Lookin' like wealth
'Bout to call the paparazzi
- Jay Z, sort of
As long as your definition of "lookin' like wealth" is a dude in ratty, mismatched, sweat soaked kit, sporting hairy drumsticks, about 10 pounds of lumpy flub around the midsection, and death-grimace induced by his blistering 21 mph on the flats, that is. If so, then I'm lookin' like wealth exactly.
Because of reasons - most kind of whiny and none that anybody should be sympathetic to - I find myself in the month of August with an early January post-holiday body. My muscles, from top to bottom, have lost their pep; my arms fatigue after 20 seconds out of the saddle, my core can't hold my torso from squirming about during moderate efforts, and my legs are but limp sacs filled with too thin batter, in dire need of a little extra flour and some punishment atop a hot griddle.
At one one time, quite recently in fact, my hubris was such that I figured for the remainder of my amateur racing life I would easily retain the fitness required to at least sit in through any race I cared to enter. The road races of 2013 were the first to prove me wrong, with DNF after DNF, and crits were soon to follow. I finished a couple early in the season, and then the dropouts began, with me either pulling the plug or getting dropped a few minutes earlier with each one. The whole shebang bottomed out this last Saturday, when I was irreparably gapped off the back of the Gresham crit, a race in which I have previously taken a lap on the field in a break.

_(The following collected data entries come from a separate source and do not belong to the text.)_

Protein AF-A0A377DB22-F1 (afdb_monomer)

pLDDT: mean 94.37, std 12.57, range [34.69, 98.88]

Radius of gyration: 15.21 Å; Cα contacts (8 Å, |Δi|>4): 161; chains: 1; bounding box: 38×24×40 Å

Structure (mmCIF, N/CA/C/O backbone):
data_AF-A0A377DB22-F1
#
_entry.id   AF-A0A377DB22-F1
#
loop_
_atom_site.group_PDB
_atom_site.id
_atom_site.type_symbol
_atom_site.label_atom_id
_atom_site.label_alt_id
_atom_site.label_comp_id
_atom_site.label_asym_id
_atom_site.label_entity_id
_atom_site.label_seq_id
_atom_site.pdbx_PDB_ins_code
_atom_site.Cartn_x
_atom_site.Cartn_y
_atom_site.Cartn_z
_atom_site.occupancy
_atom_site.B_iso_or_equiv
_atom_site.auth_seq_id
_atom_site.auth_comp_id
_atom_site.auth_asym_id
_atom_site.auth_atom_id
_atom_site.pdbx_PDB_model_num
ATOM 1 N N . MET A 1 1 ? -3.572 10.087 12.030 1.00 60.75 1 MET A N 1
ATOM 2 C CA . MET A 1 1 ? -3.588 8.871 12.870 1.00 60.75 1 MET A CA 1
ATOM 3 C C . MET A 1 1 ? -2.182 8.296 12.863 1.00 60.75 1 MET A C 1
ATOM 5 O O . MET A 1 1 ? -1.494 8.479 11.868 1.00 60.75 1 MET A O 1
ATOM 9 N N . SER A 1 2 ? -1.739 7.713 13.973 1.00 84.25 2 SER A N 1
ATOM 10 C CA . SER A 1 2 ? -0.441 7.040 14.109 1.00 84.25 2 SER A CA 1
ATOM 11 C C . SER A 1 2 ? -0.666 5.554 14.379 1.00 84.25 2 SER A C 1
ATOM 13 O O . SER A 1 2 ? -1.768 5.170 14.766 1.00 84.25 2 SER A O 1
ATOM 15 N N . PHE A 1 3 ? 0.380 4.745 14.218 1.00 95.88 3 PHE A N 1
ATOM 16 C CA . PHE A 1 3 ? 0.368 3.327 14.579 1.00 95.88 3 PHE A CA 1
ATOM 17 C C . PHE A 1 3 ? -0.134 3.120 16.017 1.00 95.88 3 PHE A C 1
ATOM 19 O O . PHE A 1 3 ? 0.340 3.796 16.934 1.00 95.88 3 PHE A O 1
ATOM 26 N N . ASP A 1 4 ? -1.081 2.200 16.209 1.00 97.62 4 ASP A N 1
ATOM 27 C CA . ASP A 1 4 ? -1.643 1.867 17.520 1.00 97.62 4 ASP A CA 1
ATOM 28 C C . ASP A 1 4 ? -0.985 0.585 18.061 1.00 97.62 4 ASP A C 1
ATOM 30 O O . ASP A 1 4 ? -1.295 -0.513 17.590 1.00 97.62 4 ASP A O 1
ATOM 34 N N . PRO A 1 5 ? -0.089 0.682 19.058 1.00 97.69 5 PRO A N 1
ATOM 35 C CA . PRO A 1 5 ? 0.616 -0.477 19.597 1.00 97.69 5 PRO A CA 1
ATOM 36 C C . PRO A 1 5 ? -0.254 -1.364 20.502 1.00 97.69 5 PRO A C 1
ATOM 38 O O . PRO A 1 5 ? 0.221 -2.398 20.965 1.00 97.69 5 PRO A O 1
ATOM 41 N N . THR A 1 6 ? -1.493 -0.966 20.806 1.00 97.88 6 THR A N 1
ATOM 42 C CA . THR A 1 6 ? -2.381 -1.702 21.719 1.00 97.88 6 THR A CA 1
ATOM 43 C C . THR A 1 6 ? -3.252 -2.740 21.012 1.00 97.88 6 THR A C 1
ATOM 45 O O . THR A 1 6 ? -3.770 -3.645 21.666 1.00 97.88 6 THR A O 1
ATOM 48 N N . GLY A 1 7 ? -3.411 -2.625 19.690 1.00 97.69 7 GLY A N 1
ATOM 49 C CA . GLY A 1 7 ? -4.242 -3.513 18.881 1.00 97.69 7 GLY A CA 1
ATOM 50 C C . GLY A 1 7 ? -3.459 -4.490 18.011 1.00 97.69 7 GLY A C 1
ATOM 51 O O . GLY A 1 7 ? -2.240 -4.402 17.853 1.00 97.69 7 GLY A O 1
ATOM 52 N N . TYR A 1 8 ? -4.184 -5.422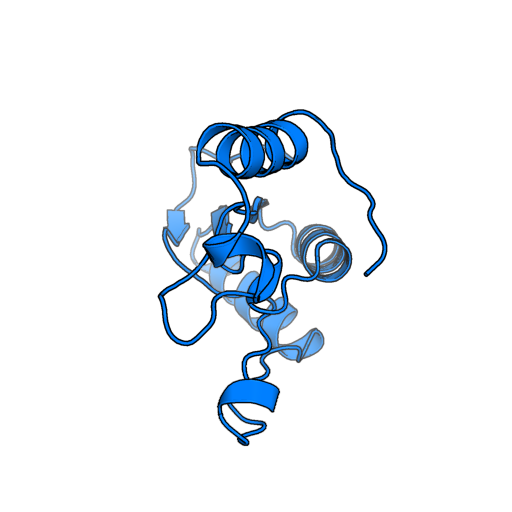 17.395 1.00 98.75 8 TYR A N 1
ATOM 53 C CA . TYR A 1 8 ? -3.587 -6.337 16.428 1.00 98.75 8 TYR A CA 1
ATOM 54 C C . TYR A 1 8 ? -3.190 -5.617 15.138 1.00 98.75 8 TYR A C 1
ATOM 56 O O . TYR A 1 8 ? -3.785 -4.608 14.746 1.00 98.75 8 TYR A O 1
ATOM 64 N N . THR A 1 9 ? -2.189 -6.187 14.469 1.00 98.88 9 THR A N 1
ATOM 65 C CA . THR A 1 9 ? -1.684 -5.716 13.181 1.00 98.88 9 THR A CA 1
ATOM 66 C C . THR A 1 9 ? -1.756 -6.848 12.170 1.00 98.88 9 THR A C 1
ATOM 68 O O . THR A 1 9 ? -1.166 -7.905 12.401 1.00 98.88 9 THR A O 1
ATOM 71 N N . LEU A 1 10 ? -2.450 -6.627 11.055 1.00 98.75 10 LEU A N 1
ATOM 72 C CA . LEU A 1 10 ? -2.327 -7.490 9.882 1.00 98.75 10 LEU A CA 1
ATOM 73 C C . LEU A 1 10 ? -1.084 -7.045 9.109 1.00 98.75 10 LEU A C 1
ATOM 75 O O . LEU A 1 10 ? -0.998 -5.908 8.648 1.00 98.75 10 LEU A O 1
ATOM 79 N N . A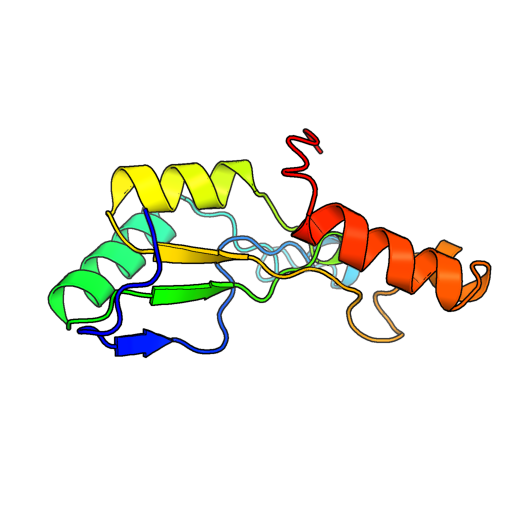LA A 1 11 ? -0.082 -7.922 9.060 1.00 98.56 11 ALA A N 1
ATOM 80 C CA . ALA A 1 11 ? 1.279 -7.564 8.667 1.00 98.56 11 ALA A CA 1
ATOM 81 C C . ALA A 1 11 ? 1.518 -7.514 7.148 1.00 98.56 11 ALA A C 1
ATOM 83 O O . ALA A 1 11 ? 2.575 -7.044 6.733 1.00 98.56 11 ALA A O 1
ATOM 84 N N . HIS A 1 12 ? 0.587 -8.017 6.333 1.00 98.75 12 HIS A N 1
ATOM 85 C CA . HIS A 1 12 ? 0.718 -8.050 4.878 1.00 98.75 12 HIS A CA 1
ATOM 86 C C . HIS A 1 12 ? -0.661 -8.151 4.224 1.00 98.75 12 HIS A C 1
ATOM 88 O O . HIS A 1 12 ? -1.194 -9.248 4.115 1.00 98.75 12 HIS A O 1
ATOM 94 N N . GLU A 1 13 ? -1.216 -7.034 3.762 1.00 98.69 13 GLU A N 1
ATOM 95 C CA . GLU A 1 13 ? -2.524 -7.009 3.094 1.00 98.69 13 GLU A CA 1
ATOM 96 C C . GLU A 1 13 ? -2.513 -6.099 1.862 1.00 98.69 13 GLU A C 1
ATOM 98 O O . GLU A 1 13 ? -1.594 -5.301 1.663 1.00 98.69 13 GLU A O 1
ATOM 103 N N . HIS A 1 14 ? -3.576 -6.184 1.063 1.00 98.69 14 HIS A N 1
ATOM 104 C CA . HIS A 1 14 ? -3.847 -5.275 -0.047 1.00 98.69 14 HIS A CA 1
ATOM 105 C C . HIS A 1 14 ? -5.226 -4.649 0.137 1.00 98.69 14 HIS A C 1
ATOM 107 O O . HIS A 1 14 ? -6.216 -5.367 0.244 1.00 98.69 14 HIS A O 1
ATOM 113 N N . LEU A 1 15 ? -5.295 -3.318 0.163 1.00 98.25 15 LEU A N 1
ATOM 114 C CA . LEU A 1 15 ? -6.570 -2.595 0.279 1.00 98.25 15 LEU A CA 1
ATOM 115 C C . LEU A 1 15 ? -7.006 -1.983 -1.050 1.00 98.25 15 LEU A C 1
ATOM 117 O O . LEU A 1 15 ? -8.200 -1.829 -1.293 1.00 98.25 15 LEU A O 1
ATOM 121 N N . HIS A 1 16 ? -6.037 -1.643 -1.902 1.00 98.56 16 HIS A N 1
ATOM 122 C CA . HIS A 1 16 ? -6.280 -1.222 -3.272 1.00 98.56 16 HIS A CA 1
ATOM 123 C C . HIS A 1 16 ? -5.133 -1.691 -4.164 1.00 98.56 16 HIS A C 1
ATOM 125 O O . HIS A 1 16 ? -4.052 -1.105 -4.130 1.00 98.56 16 HIS A O 1
ATOM 131 N N . ILE A 1 17 ? -5.385 -2.712 -4.980 1.00 98.62 17 ILE A N 1
ATOM 132 C CA . ILE A 1 17 ? -4.414 -3.315 -5.902 1.00 98.62 17 ILE A CA 1
ATOM 133 C C . ILE A 1 17 ? -5.055 -3.497 -7.277 1.00 98.62 17 ILE A C 1
ATOM 135 O O . ILE A 1 17 ? -6.213 -3.899 -7.377 1.00 98.62 17 ILE A O 1
ATOM 139 N N . ASP A 1 18 ? -4.297 -3.236 -8.342 1.00 98.31 18 ASP A N 1
ATOM 140 C CA . ASP A 1 18 ? -4.735 -3.490 -9.713 1.00 98.31 18 ASP A CA 1
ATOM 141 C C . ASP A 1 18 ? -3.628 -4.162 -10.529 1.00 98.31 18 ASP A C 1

I'm not trying to have a pity party right now, as much as it sounds like it. What I'm doing is trying my best to publicly embarrass myself. There were circumstances this year that will never have to be repeated, so the likelihood of a similar season occurring seems low, but I still would like the extra motivation that some simple shame can provide. I sucked really bad, it took all of the fun out of racing, and I promise to never suck like this again. Boom, done.
With that said, I'm happily already doubling down on efforts to reverse the sad state of my tiny temple. Early morning workouts, long team rides, stair sessions with Uncle Wilson and the Butterscotch Stallion... I'm saying yes to all of it. I'm even considering cutting out drinking outside of special occasions, like birthday parties, mall trips, and when 2 Chainz comes up on random. I'm no sports coach, but I'd bet that this is pretty close to Cancellara's training plan, or at the very least Pippo's. I'm expecting big things for cross season.
I can't believe it's already cross season! This Friday/Saturday/Sunday I'll be down in Eugene for the Eugene Celebration "stage race" (hill climb, road race, TT, crit), which I think will serve more as a training camp and another lesson in humility. After that though, whether you think it's too early in the year or not, cross is 100% upon us. Time to get high on 4 coats of Mastik, rebuild every neglected pair of egg beaters, and prepare for the impending chorus of shrieking cantis clawing dusty carbon rims.
With all that in mind, I want to ask you readers a question. What do you do for cyclocross workouts? Every year prior to this one, I've just done my best to carry over road fitness, and relied on racing for skill and strength upkeep. This is the first time I've built any kind of plan specifically around cross, and I'd be mega curious to hear what you all do to get ready to shred. If you're somebody who does structured workouts - anything more planned out than hot laps or riding around forest park or something - share! A comments section filled with cool workout ideas would truly be a dream come true. My crappy body and I preemptively thank you!
PS: I put this video up on the last post I did, way back when, but I don't think it ever worked, so I'm going again. COOL DUDE ALERT: Riff Raff has since been popped for partying too hard. For the most part I don't much care if a rapper is in jail or not, but I don't know if this guy could maintain his weird beard, outstanding instagram account, and Cheshire Cat / Icee medallion wearing life style in the gray bar hotel, so here's hoping he keeps himself out of the clink.
PPS: I used to get my hopes up over Detox getting a release, even going so far as to schedule a BMX/40oz adventure day with Veed, that would have culminated with the purchase of a physical CD at the mall. That date came and went, as did several others, and I've given up. At least the imaginary album had actual singles, and some sweet sweet videos.